ShuffleNetV2 is very efficient, so it can have more channels and model capacity. Additionally, the half-split of features can be seen as a form of feature reuse, similar to DenseNet and CondenseNet. The comparison of feature reuse modes between DenseNet and ShuffleNetV2 is shown below:Comparison of feature reuse modes ShuffleNetV2 gains the same benefits in feature reuse as DenseNet but is more efficient, as subsequent experiments can demonstrate.

4. Experiment

The hyperparameters and protocols used in the experiments are exactly the same as ShuffleNetV1. Here are the experimental results, followed by a summary of the experiments:Experimental results

Accuracy vs. FLOPs: ShuffleNetV2 clearly outperforms all other networks, but at 40MFLOPs and 224x224 image size, it performs poorly due to too few channels. Compared to DenseNet, which also reuses features, this model is more efficient.

Inference Speed vs. FLOPs/Accuracy: MobileNetV2 is very slow with small FLOPs, possibly due to excessively high MAC. Although MobileNetV1 is less accurate, it is very fast on GPU, even surpassing ShuffleNetV2, possibly because it better meets previous design guidelines, especially G3, with MobileNetV1’s fragments being even smaller than ShuffleNetV2. Additionally, IGCV2 and IGCV3 are very slow, possibly due to excessive use of group conv, and these phenomena are consistent with our design guidelines. Current automatically searched neural network structures are relatively slow, likely due to having too many fragments, which violates G3, but this research direction is still promising.
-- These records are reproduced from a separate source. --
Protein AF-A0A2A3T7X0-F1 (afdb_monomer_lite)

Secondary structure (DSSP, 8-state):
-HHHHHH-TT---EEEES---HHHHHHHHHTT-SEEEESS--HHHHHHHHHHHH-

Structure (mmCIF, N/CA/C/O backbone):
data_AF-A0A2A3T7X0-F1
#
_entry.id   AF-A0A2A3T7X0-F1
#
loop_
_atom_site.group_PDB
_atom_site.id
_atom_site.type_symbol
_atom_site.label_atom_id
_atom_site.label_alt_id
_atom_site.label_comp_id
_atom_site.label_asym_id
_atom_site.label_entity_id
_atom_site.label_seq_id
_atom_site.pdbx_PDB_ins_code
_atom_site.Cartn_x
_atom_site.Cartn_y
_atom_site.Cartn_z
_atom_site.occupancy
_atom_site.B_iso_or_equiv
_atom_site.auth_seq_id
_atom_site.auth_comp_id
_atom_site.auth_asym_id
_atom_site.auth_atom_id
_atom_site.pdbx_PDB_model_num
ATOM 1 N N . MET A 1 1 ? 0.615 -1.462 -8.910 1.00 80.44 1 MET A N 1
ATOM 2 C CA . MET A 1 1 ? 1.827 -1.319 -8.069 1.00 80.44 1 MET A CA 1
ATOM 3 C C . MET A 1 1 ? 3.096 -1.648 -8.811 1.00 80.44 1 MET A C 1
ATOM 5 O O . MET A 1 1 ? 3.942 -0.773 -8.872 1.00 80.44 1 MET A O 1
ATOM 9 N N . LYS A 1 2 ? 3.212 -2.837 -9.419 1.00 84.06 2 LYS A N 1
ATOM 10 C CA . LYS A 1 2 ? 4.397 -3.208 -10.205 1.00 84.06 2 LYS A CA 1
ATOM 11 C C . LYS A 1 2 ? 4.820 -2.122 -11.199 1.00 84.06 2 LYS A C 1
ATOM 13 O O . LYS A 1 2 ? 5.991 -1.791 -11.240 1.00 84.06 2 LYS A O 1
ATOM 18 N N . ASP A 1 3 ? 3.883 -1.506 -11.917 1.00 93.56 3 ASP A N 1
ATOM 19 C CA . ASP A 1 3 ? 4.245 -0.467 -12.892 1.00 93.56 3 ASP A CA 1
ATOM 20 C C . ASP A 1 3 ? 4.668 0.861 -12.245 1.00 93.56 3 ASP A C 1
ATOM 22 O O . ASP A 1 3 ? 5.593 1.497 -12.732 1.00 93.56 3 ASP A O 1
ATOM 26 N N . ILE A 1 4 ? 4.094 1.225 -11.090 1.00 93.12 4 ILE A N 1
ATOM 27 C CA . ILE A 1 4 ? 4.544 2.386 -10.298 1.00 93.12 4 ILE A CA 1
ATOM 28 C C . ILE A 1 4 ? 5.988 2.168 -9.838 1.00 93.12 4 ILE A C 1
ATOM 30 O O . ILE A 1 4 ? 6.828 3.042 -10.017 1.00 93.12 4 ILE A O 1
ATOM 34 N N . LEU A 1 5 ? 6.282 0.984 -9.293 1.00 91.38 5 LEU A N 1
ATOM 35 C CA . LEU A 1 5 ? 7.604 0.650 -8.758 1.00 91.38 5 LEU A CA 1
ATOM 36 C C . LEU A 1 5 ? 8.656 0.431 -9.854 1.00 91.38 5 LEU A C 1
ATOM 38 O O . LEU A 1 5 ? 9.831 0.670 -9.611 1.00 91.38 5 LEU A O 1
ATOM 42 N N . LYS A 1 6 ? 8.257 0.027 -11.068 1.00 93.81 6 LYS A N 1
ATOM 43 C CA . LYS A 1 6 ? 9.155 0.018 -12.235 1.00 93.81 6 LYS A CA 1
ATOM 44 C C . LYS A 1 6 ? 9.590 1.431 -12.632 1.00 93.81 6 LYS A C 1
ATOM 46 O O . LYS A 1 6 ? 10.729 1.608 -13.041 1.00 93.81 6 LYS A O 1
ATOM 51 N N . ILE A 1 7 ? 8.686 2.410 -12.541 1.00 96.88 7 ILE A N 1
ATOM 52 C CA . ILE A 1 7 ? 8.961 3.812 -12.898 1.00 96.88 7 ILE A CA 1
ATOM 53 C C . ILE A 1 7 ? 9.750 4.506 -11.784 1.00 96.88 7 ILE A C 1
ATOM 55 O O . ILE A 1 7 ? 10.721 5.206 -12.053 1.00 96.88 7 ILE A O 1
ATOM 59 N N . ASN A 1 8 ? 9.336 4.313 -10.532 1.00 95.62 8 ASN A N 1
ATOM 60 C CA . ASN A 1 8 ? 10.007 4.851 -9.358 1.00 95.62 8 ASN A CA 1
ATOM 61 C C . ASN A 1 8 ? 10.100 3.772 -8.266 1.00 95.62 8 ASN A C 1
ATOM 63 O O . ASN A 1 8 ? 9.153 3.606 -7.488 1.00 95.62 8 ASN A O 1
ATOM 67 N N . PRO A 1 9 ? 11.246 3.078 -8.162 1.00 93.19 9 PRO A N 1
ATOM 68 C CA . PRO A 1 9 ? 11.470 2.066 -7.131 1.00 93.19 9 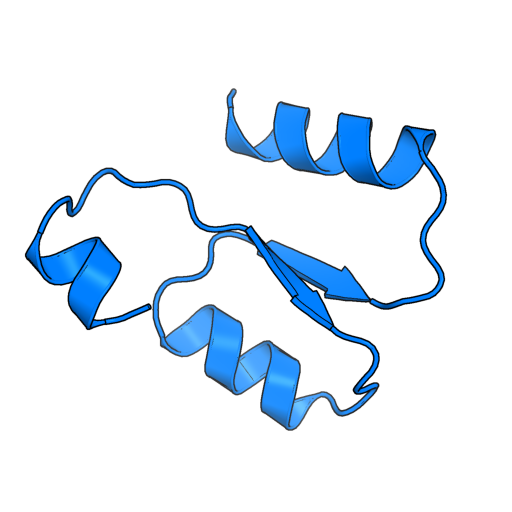PRO A CA 1
ATOM 69 C C . PRO A 1 9 ? 11.392 2.608 -5.697 1.00 93.19 9 PRO A C 1
ATOM 71 O O . PRO A 1 9 ? 11.112 1.851 -4.774 1.00 93.19 9 PRO A O 1
ATOM 74 N N . CYS A 1 10 ? 11.601 3.913 -5.504 1.00 92.88 10 CYS A N 1
ATOM 75 C CA . CYS A 1 10 ? 11.550 4.573 -4.198 1.00 92.88 10 CYS A CA 1
ATOM 76 C C . CYS A 1 10 ? 10.138 5.055 -3.818 1.00 92.88 10 CYS A C 1
ATOM 78 O O . CYS A 1 10 ? 9.956 5.648 -2.752 1.00 92.88 10 CYS A O 1
ATOM 80 N N . ALA A 1 11 ? 9.132 4.856 -4.676 1.00 94.31 11 ALA A N 1
ATOM 81 C CA . ALA A 1 11 ? 7.770 5.288 -4.391 1.00 94.31 11 ALA A CA 1
ATOM 82 C C . ALA A 1 11 ? 7.181 4.519 -3.195 1.00 94.31 11 ALA A C 1
ATOM 84 O O . ALA A 1 11 ? 7.041 3.297 -3.217 1.00 94.31 11 ALA A O 1
ATOM 85 N N . LYS A 1 12 ? 6.760 5.255 -2.163 1.00 94.69 12 LYS A N 1
ATOM 86 C CA . LYS A 1 12 ? 6.061 4.705 -0.998 1.00 94.69 12 LYS A CA 1
ATOM 87 C C . LYS A 1 12 ? 4.576 4.530 -1.335 1.00 94.69 12 LYS A C 1
ATOM 89 O O . LYS A 1 12 ? 3.856 5.515 -1.480 1.00 94.69 12 LYS A O 1
ATOM 94 N N . VAL A 1 13 ? 4.110 3.286 -1.481 1.00 94.56 13 VAL A N 1
ATOM 95 C CA . VAL A 1 13 ? 2.716 2.992 -1.870 1.00 94.56 13 VAL A CA 1
ATOM 96 C C . VAL A 1 13 ? 1.898 2.500 -0.678 1.00 94.56 13 VAL A C 1
ATOM 98 O O . VAL A 1 13 ? 2.230 1.490 -0.061 1.00 94.56 13 VAL A O 1
ATOM 101 N N . LEU A 1 14 ? 0.788 3.184 -0.404 1.00 94.94 14 LEU A N 1
ATOM 102 C CA . LEU A 1 14 ? -0.210 2.818 0.601 1.00 94.94 14 LEU A CA 1
ATOM 103 C C . LEU A 1 14 ? -1.514 2.432 -0.105 1.00 94.94 14 LEU A C 1
ATOM 105 O O . LEU A 1 14 ? -2.129 3.267 -0.767 1.00 94.94 14 LEU A O 1
ATOM 109 N N . MET A 1 15 ? -1.934 1.171 0.008 1.00 94.38 15 MET A N 1
ATOM 110 C CA . MET A 1 15 ? -3.178 0.706 -0.612 1.00 94.38 15 MET A CA 1
ATOM 111 C C . MET A 1 15 ? -4.385 1.047 0.264 1.00 94.38 15 MET A C 1
ATOM 113 O O . MET A 1 15 ? -4.322 0.935 1.482 1.00 94.38 15 MET A O 1
ATOM 117 N N . VAL A 1 16 ? -5.503 1.431 -0.354 1.00 93.94 16 VAL A N 1
ATOM 118 C CA . VAL A 1 16 ? -6.756 1.742 0.347 1.00 93.94 16 VAL A CA 1
ATOM 119 C C . VAL A 1 16 ? -7.903 0.982 -0.313 1.00 93.94 16 VA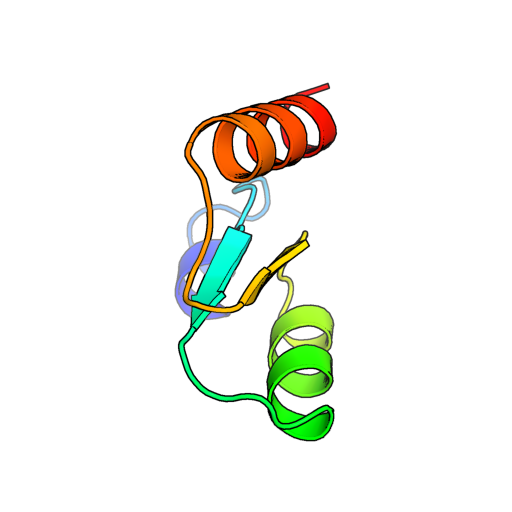L A C 1
ATOM 121 O O . VAL A 1 16 ? -8.100 1.109 -1.520 1.00 93.94 16 VAL A O 1
ATOM 124 N N . SER A 1 17 ? -8.673 0.200 0.444 1.00 92.00 17 SER A N 1
ATOM 125 C CA . SER A 1 17 ? -9.677 -0.708 -0.133 1.00 92.00 17 SER A CA 1
ATOM 126 C C . SER A 1 17 ? -10.838 -0.997 0.821 1.00 92.00 17 SER A C 1
ATOM 128 O O . SER A 1 17 ? -10.664 -1.018 2.033 1.00 92.00 17 SER A O 1
ATOM 130 N N . ALA A 1 18 ? -12.029 -1.231 0.264 1.00 91.81 18 ALA A N 1
ATOM 131 C CA . ALA A 1 18 ? -13.210 -1.701 1.001 1.00 91.81 18 ALA A CA 1
ATOM 132 C C . ALA A 1 18 ? -13.289 -3.233 1.096 1.00 91.81 18 ALA A C 1
ATOM 134 O O . ALA A 1 18 ? -14.180 -3.768 1.743 1.00 91.81 18 ALA A O 1
ATOM 135 N N . VAL A 1 19 ? -12.372 -3.948 0.441 1.00 86.56 19 VAL A N 1
ATOM 136 C CA . VAL A 1 19 ? -12.333 -5.409 0.494 1.00 86.56 19 VAL A CA 1
ATOM 137 C C . VAL A 1 19 ? -11.652 -5.837 1.790 1.00 86.56 19 VAL A C 1
ATOM 139 O O . VAL A 1 19 ? -10.473 -5.528 1.995 1.00 86.56 19 VAL A O 1
ATOM 142 N N . ASP A 1 20 ? -12.394 -6.548 2.640 1.00 77.31 20 ASP A N 1
ATOM 143 C CA . ASP A 1 20 ? -11.900 -7.149 3.885 1.00 77.31 20 ASP A CA 1
ATOM 144 C C . ASP A 1 20 ? -11.545 -8.627 3.691 1.00 77.31 20 ASP A C 1
ATOM 146 O O . ASP A 1 20 ? -12.081 -9.537 4.317 1.00 77.31 20 ASP A O 1
ATOM 150 N N . GLN A 1 21 ? -10.683 -8.893 2.714 1.00 87.00 21 GLN A N 1
ATOM 151 C CA . GLN A 1 21 ? -10.162 -10.234 2.488 1.00 87.00 21 GLN A CA 1
ATOM 152 C C . GLN A 1 21 ? -8.670 -10.215 2.756 1.00 87.00 21 GLN A C 1
ATOM 154 O O . GLN A 1 21 ? -7.916 -9.518 2.070 1.00 87.00 21 GLN A O 1
ATOM 159 N N . LYS A 1 22 ? -8.234 -11.034 3.715 1.00 89.12 22 LYS A N 1
ATOM 160 C CA . LYS A 1 22 ? -6.820 -11.180 4.080 1.00 89.12 22 LYS A CA 1
ATOM 161 C C . LYS A 1 22 ? -5.929 -11.430 2.859 1.00 89.12 22 LYS A C 1
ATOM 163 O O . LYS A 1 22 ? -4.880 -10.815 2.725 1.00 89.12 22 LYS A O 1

In terms of accuracy vs. speed, ShuffleNetV2 performs best on both GPU and CPU platforms.

Compatibility with other methods: When combined with other structures, such as SE (squeeze and excitation), ShuffleNetV2’s classification accuracy improves, indicating good compatibility.

Generalization to Large: ShuffleNetV2 also performs well as a large model, but when made very deep, residual connections are added to speed up convergence.

Object Detection: Its generalization performance was evaluated on the COCO dataset using the state-of-the-art lightweight detector Light-Head RCNN as the framework. It was trained on ImageNet and then fine-tuned for detection tasks. It was later found that Xception is better at detection tasks, possibly due to larger receptive fields in blocks. Inspired by this, a 3x3 depthwise conv was added before the first 1x1 conv, ultimately improving performance with a slight increase in FLOPs. Additionally, under detection tasks, the speed difference between different models is smaller than in classification tasks (excluding data copy overhead and detection-specific overhead). ShuffleNetV2* has the best accuracy and is faster than other methods, which raises another practical issue: how to increase receptive field size, which is crucial in high-resolution image object detection.

5. Conclusion

Network design should consider direct metrics rather than indirect metrics, providing effective guidelines for structural design and an efficient neural network, ShuffleNetV2. Comprehensive experiments fully demonstrate the model’s effectiveness, and it is hoped that this work will lead to more platform-related and practical network designs.